Sur les communes de Saint Cricq-Villeneuve et Sainte Foy, une règle différente s’applique : cf charte des clôtures.
- Les clôtures sur limite séparative : Les clôtures à claire-voie (grillages,…), si elles se réalisent, auront une hauteur maximale de 1,80 mètres. (cf. cahier de recommandations pour Saint Cricq-Villeneuve et Sainte Foy)
Les murs pleins et occultants sont interdits.
Sur les communes de Saint Cricq-Villeneuve et Sainte Foy, une règle différente s’applique : cf charte des clôtures.
- Les clôtures végétales : Les clôtures végétales (haies) doivent être composées de 2 espèces différentes à minima (cf. palette végétale indicative en annexe). Sur les communes de Saint Cricq-Villeneuve et Sainte Foy, une règle différente s’applique : cf charte des clôtures.
2.2.2.3
Obligations en matière de performances énergétiques et environnementales
Tout projet de construction recherchera, autant que possible, à répondre aux objectifs suivants :
− favoriser le développement de conceptions architecturales qui utilisent au mieux les apports solaires et la ventilation naturelle (ex : logements traversants) ;
− privilégier la lumière du jour en tant qu’élément de maîtrise des besoins en électricité ;
− mettre en œuvre des techniques de construction nécessaires pour éviter de recourir à la climatisation par appareil électrique (isolation, orientation, dispositifs de protection solaire, etc…).

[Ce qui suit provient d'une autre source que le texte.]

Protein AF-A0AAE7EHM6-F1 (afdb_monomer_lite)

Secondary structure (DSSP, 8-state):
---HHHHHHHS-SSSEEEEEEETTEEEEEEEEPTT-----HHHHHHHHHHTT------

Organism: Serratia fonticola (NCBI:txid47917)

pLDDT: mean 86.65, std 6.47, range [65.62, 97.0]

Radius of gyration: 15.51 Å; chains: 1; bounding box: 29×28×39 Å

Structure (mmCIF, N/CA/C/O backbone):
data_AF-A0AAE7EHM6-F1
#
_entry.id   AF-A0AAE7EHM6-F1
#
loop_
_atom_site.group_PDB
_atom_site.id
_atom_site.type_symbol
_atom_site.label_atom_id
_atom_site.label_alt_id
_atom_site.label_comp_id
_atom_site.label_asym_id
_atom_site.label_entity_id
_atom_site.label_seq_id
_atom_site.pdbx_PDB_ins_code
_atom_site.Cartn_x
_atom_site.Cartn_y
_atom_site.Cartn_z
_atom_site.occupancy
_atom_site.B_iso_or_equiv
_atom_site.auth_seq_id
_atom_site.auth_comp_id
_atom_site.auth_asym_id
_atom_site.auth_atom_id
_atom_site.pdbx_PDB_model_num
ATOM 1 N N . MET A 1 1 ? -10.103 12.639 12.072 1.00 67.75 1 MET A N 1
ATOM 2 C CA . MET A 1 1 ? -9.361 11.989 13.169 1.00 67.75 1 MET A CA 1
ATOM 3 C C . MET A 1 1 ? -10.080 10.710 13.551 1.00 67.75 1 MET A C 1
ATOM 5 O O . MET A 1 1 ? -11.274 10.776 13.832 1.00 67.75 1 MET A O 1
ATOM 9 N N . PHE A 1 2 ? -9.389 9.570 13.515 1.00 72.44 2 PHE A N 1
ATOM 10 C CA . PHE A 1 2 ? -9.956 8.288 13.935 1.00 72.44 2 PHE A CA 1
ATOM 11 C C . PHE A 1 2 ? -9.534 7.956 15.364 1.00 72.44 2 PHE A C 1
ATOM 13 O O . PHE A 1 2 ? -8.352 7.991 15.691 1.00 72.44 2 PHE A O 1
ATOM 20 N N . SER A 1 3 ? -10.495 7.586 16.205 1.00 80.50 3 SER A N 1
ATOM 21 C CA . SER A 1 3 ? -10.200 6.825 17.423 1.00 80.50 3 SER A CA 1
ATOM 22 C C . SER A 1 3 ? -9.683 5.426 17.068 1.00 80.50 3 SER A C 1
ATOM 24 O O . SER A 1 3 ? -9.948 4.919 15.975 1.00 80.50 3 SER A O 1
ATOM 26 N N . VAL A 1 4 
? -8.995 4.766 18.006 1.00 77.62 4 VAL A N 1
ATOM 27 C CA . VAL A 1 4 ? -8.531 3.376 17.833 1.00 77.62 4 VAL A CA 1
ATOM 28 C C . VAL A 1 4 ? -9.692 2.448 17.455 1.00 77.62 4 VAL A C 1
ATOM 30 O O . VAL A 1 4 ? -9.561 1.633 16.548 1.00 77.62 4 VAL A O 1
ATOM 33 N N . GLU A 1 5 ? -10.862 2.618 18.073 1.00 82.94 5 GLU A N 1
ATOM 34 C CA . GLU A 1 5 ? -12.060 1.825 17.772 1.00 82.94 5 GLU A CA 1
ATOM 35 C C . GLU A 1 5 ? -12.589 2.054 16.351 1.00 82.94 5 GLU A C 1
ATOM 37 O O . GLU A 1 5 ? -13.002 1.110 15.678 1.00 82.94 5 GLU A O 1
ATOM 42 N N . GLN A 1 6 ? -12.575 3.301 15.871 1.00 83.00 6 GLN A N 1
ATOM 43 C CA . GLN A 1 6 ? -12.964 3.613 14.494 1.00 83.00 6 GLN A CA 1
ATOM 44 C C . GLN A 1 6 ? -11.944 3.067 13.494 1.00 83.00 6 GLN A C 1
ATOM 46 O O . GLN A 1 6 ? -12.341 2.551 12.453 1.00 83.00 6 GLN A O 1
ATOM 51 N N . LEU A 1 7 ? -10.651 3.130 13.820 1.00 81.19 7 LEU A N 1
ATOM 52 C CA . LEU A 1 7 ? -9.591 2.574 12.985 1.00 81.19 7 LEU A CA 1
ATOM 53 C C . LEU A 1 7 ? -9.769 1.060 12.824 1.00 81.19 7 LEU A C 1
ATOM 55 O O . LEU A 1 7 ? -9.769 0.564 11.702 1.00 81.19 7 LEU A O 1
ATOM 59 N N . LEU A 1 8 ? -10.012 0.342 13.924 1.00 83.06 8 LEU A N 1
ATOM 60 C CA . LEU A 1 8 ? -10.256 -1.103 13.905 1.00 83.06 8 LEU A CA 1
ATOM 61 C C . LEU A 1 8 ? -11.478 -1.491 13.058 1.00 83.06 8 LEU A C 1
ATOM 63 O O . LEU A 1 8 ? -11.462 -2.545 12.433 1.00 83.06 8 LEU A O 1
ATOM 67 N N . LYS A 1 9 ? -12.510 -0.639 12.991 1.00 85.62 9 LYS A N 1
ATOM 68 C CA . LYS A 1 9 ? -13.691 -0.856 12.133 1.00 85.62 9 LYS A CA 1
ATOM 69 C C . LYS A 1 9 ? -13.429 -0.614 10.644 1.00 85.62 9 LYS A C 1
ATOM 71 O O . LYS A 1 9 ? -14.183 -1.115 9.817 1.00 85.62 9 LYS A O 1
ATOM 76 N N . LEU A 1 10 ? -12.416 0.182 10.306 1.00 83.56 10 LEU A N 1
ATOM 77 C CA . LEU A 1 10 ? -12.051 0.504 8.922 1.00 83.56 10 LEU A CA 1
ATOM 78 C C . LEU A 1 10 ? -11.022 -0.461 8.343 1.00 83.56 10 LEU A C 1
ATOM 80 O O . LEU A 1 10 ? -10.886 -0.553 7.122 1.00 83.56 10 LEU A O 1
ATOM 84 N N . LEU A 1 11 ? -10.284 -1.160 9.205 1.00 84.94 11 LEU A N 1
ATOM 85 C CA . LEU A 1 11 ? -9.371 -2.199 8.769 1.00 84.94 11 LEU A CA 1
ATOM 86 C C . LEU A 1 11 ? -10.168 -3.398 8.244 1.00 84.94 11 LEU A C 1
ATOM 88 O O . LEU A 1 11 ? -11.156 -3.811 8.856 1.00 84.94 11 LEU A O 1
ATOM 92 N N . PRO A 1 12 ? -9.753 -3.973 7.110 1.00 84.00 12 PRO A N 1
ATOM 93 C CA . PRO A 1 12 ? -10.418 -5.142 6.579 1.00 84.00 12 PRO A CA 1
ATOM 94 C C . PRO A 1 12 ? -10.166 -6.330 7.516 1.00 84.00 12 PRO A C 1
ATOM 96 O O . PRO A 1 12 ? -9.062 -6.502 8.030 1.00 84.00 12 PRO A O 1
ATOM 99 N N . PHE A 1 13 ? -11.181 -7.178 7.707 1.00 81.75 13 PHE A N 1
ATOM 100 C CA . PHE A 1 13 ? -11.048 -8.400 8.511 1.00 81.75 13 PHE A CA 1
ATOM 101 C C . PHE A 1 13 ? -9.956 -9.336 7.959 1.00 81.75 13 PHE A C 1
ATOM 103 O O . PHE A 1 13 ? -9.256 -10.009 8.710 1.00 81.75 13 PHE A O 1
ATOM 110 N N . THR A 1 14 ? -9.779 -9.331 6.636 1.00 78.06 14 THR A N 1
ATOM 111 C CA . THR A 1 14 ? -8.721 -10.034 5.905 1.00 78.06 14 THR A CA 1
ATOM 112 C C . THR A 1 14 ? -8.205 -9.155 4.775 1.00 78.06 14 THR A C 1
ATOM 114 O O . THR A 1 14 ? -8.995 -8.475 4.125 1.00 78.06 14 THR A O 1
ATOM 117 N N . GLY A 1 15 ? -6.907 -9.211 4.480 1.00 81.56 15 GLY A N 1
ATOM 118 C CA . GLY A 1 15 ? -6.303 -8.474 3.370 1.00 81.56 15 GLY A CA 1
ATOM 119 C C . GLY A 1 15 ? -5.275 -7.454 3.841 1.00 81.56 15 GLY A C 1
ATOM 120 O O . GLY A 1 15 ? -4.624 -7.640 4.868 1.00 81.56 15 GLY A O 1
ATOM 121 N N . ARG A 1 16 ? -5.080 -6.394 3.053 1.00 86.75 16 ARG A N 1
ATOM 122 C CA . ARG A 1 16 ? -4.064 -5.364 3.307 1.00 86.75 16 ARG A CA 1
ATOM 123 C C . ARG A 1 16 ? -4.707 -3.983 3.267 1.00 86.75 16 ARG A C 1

Les matériaux et techniques innovantes visant l’utilisation des énergies renouvelables sont autorisés.
Les panneaux solaires sont à considérer comme un élément architectural. Ils devront être positionnés de façon adéquate sur la construction (dans le prolongement, dans l’épaisseur de la toiture ou sur la toiture). L’installation de dispositifs de production d’énergie renouvelable pour l’approvisionnement énergétique des constructions (chaudière bois, eau chaude sanitaire solaire, pompes à chaleur, photovoltaïque, géothermie…) est encouragée. Les installations techniques de type climatiseurs ou pompes à chaleur ne devront pas être visibles depuis le domaine public.
2.2.2.4
Caracteristiques environnementales et paysageres des espaces non batis et abords des constructions#
La totalité des espaces non bâtis doit être aménagée et entretenue de façon à garantir le bon aspect des lieux.
a. Espaces boisés classés à protéger ou à créer
Les espaces boisés classés existants ou à créer sont repérés aux documents graphiques. La surface de protection à prendre en compte correspond à la matérialisation sur le règlement graphique (zonage) d’une trame spécifique à l’Espace Boisé Classé. Cette surface doit être maintenue en pleine terre.
b. Part minimale de surfaces non imperméabilisées : espaces en pleine terre
Les dispositions du présent article s'appliquent à chaque lot issu d'une division foncière.
L’aménagement des terrains doit préserver une surface en pleine terre représentant au minimum 40% de la superficie du terrain d’assiette du projet.